*** Extracted data Section Begins ***

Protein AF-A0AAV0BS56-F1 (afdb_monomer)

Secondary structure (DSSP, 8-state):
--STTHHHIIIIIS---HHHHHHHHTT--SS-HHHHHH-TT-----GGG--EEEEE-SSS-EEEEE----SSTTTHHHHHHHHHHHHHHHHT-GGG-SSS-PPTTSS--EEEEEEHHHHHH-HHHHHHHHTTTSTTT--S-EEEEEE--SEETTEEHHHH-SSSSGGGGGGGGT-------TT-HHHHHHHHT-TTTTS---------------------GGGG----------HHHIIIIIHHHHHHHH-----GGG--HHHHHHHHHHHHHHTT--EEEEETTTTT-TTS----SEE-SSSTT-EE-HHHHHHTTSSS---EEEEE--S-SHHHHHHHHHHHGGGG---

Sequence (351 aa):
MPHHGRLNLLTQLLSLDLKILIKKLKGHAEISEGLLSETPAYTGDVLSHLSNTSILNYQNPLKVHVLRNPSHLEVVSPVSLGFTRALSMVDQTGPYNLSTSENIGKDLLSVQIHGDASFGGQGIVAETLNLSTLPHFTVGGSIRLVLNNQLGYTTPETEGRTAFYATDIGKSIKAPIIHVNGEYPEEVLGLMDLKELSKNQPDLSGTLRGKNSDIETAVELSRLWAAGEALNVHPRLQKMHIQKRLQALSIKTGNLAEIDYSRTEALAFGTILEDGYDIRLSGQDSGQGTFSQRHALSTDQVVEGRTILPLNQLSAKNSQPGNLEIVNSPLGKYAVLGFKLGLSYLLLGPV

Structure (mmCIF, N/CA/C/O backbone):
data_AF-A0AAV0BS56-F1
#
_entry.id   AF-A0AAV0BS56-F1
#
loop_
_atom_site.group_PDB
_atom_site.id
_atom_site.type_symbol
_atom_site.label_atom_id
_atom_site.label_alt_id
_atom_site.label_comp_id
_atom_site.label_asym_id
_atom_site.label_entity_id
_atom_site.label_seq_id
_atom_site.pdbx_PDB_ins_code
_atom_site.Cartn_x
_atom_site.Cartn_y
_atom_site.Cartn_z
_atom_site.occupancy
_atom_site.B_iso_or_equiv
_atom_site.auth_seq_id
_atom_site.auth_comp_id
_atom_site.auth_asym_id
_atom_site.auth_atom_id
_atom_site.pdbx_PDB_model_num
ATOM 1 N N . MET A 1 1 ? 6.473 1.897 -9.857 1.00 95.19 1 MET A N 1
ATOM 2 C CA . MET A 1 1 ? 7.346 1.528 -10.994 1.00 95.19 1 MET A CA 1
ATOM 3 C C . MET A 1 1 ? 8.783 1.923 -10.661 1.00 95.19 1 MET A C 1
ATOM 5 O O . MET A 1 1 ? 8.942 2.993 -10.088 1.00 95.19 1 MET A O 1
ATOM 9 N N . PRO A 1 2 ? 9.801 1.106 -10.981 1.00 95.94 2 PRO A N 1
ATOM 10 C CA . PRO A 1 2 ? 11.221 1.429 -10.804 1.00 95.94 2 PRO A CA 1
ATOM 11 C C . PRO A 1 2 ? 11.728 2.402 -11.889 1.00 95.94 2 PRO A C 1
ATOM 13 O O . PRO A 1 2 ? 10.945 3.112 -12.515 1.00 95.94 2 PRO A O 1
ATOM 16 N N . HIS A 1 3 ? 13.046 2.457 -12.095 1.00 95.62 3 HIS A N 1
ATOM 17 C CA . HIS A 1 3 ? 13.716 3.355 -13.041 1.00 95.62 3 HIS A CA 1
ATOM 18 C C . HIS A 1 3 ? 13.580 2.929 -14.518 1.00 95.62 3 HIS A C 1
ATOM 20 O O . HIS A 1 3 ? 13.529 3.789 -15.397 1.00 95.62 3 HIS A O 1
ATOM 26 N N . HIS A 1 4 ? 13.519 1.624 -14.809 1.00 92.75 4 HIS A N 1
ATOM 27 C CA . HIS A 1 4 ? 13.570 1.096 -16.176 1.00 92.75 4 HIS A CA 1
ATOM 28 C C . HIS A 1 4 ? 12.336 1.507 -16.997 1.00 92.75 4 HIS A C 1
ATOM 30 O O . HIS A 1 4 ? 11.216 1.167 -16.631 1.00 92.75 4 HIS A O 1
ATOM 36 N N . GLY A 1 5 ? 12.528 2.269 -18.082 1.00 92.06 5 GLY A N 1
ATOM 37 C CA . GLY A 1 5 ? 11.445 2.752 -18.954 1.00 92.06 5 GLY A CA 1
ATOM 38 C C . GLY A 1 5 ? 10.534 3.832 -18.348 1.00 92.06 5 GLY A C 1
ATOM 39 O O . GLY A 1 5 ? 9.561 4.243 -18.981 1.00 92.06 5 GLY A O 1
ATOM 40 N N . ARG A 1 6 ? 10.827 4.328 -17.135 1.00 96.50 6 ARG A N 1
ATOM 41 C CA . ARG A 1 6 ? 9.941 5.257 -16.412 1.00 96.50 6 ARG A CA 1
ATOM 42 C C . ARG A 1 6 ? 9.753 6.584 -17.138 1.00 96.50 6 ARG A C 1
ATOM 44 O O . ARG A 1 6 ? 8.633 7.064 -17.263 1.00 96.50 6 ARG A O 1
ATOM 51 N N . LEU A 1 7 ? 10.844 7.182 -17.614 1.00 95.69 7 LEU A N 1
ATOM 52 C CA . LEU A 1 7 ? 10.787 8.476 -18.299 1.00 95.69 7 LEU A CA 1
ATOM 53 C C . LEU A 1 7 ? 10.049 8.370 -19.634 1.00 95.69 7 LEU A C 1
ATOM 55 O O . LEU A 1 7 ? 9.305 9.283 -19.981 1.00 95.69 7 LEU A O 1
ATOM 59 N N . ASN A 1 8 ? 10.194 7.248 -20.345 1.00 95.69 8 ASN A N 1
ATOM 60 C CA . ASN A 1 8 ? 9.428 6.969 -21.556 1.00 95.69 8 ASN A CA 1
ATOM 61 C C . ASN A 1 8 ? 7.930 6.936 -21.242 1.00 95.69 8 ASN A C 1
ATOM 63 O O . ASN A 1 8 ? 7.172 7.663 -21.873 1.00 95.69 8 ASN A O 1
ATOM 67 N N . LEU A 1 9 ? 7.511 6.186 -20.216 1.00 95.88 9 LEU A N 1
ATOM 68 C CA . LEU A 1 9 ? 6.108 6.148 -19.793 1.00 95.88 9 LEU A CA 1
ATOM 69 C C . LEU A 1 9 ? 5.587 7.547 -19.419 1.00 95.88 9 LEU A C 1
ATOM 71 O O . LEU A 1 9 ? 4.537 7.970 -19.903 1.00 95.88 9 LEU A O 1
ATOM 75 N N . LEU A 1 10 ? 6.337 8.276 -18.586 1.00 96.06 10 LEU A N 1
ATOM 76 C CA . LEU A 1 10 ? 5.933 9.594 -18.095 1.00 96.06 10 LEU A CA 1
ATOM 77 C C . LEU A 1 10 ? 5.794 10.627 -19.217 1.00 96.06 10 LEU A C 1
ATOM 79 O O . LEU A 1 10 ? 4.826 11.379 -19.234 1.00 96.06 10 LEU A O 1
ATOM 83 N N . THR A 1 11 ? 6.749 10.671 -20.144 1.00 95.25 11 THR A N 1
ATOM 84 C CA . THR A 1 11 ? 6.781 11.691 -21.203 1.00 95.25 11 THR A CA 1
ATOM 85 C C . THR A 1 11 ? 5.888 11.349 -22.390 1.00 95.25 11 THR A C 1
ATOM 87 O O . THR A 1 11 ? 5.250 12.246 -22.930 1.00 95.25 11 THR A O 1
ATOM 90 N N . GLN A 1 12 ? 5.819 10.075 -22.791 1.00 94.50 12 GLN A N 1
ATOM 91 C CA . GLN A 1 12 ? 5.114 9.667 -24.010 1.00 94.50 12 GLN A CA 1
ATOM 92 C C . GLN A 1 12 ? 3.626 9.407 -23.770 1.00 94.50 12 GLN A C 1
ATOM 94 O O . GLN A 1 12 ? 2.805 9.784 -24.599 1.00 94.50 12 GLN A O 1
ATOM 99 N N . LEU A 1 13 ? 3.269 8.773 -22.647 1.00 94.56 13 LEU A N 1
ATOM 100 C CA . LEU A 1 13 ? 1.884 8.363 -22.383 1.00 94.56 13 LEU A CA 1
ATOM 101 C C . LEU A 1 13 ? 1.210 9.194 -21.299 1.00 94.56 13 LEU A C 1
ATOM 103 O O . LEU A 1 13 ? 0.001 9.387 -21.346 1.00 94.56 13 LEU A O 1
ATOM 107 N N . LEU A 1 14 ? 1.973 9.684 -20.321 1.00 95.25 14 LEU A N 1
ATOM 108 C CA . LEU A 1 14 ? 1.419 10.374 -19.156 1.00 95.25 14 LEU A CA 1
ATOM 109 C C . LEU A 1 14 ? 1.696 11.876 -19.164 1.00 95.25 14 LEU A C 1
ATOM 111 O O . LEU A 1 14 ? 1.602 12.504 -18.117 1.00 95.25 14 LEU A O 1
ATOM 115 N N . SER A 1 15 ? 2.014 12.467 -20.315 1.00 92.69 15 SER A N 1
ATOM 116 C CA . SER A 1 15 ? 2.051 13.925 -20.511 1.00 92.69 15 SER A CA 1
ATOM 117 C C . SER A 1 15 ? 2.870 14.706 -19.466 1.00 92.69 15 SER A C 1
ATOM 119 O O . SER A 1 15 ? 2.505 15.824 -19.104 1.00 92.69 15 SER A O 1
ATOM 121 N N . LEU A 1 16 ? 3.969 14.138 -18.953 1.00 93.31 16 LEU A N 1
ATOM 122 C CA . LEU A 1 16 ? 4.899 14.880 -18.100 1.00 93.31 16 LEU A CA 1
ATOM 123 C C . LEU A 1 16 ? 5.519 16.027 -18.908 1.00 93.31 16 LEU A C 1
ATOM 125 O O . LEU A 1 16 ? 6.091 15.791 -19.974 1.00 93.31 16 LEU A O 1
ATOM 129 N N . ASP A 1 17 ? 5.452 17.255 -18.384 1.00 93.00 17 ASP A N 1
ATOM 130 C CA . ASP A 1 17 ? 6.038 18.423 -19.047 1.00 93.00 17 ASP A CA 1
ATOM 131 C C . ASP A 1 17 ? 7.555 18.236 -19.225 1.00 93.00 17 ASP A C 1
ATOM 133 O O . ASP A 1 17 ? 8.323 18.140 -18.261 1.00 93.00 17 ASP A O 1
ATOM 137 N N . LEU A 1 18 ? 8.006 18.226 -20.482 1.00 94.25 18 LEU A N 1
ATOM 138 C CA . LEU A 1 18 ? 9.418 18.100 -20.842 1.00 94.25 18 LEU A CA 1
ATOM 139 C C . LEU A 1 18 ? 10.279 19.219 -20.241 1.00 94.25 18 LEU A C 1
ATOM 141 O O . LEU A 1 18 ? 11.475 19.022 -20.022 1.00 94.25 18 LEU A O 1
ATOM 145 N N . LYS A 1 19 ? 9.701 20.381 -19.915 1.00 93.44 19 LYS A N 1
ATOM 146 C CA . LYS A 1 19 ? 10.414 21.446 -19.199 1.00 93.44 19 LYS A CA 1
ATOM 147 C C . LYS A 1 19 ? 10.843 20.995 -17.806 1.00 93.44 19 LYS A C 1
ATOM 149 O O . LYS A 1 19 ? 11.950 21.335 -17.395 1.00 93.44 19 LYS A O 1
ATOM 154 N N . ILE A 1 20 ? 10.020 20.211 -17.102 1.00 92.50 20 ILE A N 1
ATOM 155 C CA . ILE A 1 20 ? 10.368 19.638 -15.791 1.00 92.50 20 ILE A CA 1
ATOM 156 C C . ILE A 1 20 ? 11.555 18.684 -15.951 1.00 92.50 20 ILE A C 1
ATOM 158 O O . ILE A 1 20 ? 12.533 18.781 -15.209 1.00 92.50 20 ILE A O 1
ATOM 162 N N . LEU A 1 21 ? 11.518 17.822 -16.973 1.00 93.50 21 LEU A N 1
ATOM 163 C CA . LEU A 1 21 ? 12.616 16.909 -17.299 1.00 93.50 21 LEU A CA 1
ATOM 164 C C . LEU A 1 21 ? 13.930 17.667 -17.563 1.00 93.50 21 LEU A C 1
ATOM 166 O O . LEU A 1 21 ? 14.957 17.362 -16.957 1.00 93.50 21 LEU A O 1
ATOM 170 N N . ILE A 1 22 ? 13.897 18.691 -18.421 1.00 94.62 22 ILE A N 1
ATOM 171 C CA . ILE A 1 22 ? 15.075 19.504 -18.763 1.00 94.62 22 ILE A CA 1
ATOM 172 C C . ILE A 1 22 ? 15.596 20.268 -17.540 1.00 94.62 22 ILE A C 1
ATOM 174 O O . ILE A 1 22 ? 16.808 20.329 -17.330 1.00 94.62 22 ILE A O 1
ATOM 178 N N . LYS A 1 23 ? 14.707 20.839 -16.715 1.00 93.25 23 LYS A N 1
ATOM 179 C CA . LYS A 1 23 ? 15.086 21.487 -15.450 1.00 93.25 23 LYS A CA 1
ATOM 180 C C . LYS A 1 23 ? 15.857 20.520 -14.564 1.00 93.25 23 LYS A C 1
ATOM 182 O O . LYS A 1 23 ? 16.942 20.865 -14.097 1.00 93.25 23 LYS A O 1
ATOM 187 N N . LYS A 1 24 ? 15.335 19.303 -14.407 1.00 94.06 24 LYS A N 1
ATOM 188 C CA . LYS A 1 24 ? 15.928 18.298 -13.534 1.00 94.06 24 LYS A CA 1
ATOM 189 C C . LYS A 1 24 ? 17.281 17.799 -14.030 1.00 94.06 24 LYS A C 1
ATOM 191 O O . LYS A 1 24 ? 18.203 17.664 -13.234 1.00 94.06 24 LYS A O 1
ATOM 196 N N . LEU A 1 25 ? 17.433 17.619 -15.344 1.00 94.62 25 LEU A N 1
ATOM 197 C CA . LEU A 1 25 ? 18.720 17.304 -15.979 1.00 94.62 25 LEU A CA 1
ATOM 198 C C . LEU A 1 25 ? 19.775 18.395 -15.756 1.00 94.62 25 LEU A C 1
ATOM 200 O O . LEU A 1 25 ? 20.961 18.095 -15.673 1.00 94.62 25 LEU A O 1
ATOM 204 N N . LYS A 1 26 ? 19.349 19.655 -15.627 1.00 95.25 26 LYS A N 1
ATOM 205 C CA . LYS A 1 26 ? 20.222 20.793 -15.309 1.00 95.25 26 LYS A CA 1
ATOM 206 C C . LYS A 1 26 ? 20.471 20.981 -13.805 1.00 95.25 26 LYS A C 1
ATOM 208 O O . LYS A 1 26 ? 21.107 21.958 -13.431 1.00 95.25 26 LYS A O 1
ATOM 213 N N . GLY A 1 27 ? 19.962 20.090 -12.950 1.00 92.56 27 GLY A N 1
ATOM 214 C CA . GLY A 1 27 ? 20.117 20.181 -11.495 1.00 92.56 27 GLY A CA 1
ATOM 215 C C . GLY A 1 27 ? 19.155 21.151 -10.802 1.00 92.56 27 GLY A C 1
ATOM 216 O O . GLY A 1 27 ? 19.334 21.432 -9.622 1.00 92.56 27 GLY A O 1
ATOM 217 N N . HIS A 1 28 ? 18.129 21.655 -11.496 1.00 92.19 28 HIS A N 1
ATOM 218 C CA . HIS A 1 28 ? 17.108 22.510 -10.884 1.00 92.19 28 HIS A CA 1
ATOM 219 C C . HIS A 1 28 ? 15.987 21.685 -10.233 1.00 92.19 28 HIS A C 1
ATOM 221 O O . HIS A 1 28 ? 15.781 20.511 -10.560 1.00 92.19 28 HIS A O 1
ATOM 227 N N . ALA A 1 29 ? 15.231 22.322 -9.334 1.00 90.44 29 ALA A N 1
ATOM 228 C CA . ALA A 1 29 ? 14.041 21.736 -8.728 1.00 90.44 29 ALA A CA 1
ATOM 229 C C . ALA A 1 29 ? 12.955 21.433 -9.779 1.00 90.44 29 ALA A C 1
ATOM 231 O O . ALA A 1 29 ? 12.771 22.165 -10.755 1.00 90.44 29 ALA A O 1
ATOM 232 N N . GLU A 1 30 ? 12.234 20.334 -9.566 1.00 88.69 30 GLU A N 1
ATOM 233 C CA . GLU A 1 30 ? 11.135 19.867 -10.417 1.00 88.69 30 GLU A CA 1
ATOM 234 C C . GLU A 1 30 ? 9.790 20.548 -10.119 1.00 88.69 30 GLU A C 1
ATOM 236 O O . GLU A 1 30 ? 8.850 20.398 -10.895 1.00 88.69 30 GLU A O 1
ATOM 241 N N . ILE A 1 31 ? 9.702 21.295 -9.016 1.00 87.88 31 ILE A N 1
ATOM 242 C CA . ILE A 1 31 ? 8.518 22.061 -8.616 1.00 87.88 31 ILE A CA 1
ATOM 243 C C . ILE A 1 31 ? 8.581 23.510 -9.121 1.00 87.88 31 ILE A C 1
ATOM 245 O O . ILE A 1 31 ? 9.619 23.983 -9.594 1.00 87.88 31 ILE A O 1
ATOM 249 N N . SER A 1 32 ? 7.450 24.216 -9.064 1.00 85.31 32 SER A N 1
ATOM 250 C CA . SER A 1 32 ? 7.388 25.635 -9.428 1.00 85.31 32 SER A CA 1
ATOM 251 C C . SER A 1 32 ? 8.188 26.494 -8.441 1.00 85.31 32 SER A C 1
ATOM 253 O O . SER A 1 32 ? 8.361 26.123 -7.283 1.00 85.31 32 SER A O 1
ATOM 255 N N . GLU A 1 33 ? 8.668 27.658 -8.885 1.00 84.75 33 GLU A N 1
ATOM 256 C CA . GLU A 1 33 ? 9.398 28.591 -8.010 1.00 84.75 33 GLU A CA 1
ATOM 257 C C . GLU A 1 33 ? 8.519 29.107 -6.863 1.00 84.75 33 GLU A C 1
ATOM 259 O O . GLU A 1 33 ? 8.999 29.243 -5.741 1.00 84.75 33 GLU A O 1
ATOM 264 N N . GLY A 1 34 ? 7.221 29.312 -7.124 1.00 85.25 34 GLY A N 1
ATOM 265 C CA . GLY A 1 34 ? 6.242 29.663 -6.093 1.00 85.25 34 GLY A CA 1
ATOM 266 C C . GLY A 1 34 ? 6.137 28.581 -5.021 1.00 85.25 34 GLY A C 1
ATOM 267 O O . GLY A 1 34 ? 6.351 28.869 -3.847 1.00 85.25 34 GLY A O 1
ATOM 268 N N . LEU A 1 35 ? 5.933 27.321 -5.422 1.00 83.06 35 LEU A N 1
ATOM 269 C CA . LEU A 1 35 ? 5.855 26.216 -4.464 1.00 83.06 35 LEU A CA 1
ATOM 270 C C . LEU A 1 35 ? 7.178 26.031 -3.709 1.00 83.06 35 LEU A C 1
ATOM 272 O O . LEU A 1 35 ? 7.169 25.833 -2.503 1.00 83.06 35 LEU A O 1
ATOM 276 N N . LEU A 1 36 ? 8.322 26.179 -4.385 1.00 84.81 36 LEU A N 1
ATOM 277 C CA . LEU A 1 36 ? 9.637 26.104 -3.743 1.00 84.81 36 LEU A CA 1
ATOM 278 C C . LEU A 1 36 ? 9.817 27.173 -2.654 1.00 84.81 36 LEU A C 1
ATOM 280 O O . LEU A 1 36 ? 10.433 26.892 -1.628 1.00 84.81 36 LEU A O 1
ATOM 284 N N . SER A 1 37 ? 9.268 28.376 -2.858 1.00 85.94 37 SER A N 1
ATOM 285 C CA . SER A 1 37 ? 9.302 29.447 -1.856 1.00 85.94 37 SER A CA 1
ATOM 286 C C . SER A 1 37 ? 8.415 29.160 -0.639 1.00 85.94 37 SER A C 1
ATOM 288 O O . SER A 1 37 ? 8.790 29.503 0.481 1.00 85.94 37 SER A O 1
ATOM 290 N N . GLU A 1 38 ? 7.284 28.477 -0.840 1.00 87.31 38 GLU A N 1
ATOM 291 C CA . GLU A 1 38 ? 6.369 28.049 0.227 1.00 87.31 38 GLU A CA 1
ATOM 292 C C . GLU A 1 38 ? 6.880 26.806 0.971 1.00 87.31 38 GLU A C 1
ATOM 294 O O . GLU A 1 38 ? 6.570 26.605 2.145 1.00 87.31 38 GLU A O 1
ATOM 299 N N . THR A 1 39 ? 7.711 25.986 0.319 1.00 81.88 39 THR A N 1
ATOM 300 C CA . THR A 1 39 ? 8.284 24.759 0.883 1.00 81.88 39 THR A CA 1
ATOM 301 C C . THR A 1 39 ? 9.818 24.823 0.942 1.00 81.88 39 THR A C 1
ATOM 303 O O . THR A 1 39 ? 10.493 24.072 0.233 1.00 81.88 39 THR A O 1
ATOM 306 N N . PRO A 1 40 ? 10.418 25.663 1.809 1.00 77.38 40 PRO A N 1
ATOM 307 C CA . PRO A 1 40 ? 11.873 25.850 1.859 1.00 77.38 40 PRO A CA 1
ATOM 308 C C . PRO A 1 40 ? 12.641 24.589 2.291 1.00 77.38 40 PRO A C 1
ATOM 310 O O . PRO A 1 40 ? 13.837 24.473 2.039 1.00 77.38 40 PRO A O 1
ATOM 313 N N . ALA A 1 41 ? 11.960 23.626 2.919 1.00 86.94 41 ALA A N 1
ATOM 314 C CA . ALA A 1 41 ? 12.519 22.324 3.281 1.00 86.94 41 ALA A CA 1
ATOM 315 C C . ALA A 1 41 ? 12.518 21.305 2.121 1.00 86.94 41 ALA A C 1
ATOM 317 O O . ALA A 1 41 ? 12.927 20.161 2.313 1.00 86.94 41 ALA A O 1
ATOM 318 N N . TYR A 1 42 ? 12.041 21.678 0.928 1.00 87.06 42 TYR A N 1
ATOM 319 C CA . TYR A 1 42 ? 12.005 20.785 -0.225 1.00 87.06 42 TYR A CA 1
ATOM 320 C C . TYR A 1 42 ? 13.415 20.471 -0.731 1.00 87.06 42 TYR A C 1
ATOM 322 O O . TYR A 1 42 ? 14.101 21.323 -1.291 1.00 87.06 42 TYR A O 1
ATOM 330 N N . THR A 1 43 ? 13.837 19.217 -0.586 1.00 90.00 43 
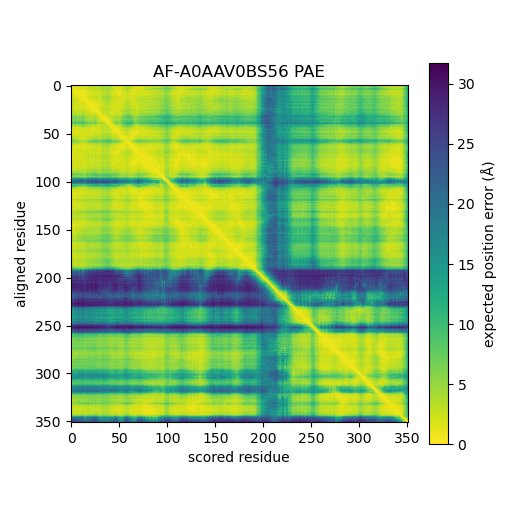THR A N 1
ATOM 331 C CA . THR A 1 43 ? 15.164 18.757 -1.025 1.00 90.00 43 THR A CA 1
ATOM 332 C C . THR A 1 43 ? 15.175 18.198 -2.448 1.00 90.00 43 THR A C 1
ATOM 334 O O . THR A 1 43 ? 16.242 18.022 -3.035 1.00 90.00 43 THR A O 1
ATOM 337 N N . GLY A 1 44 ? 13.999 17.924 -3.022 1.00 89.88 44 GLY A N 1
ATOM 338 C CA . GLY A 1 44 ? 13.858 17.249 -4.312 1.00 89.88 44 GLY A CA 1
ATOM 339 C C . GLY A 1 44 ? 14.340 15.797 -4.299 1.00 89.88 44 GLY A C 1
ATOM 340 O O . GLY A 1 44 ? 14.667 15.236 -3.255 1.00 89.88 44 GLY A O 1
ATOM 341 N N . ASP A 1 45 ? 14.352 15.176 -5.480 1.00 95.06 45 ASP A N 1
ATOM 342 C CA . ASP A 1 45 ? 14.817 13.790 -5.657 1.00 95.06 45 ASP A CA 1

*** Extracted data Section Ends ***

## Goal of the exercise
Copy word for word the stretch of entries above from the line that has "ATOM 103 O O" through the line that has "ATOM 122 C CA", both ends included, and nothing outside it.

## Task output
ATOM 103 O O . LEU A 1 13 ? 0.001 9.387 -21.346 1.00 94.56 13 LEU A O 1
ATOM 107 N N . LEU A 1 14 ? 1.973 9.684 -20.321 1.00 95.25 14 LEU A N 1
ATOM 108 C CA . LEU A 1 14 ? 1.419 10.374 -19.156 1.00 95.25 14 LEU A CA 1
ATOM 109 C C . LEU A 1 14 ? 1.696 11.876 -19.164 1.00 95.25 14 LEU A C 1
ATOM 111 O O . LEU A 1 14 ? 1.602 12.504 -18.117 1.00 95.25 14 LEU A O 1
ATOM 115 N N . SER A 1 15 ? 2.014 12.467 -20.315 1.00 92.69 15 SER A N 1
ATOM 116 C CA . SER A 1 15 ? 2.051 13.925 -20.511 1.00 92.69 15 SER A CA 1
ATOM 117 C C . SER A 1 15 ? 2.870 14.706 -19.466 1.00 92.69 15 SER A C 1
ATOM 119 O O . SER A 1 15 ? 2.505 15.824 -19.104 1.00 92.69 15 SER A O 1
ATOM 121 N N . LEU A 1 16 ? 3.969 14.138 -18.953 1.00 93.31 16 LEU A N 1
ATOM 122 C CA . LEU A 1 16 ? 4.899 14.880 -18.100 1.00 93.31 16 LEU A CA 1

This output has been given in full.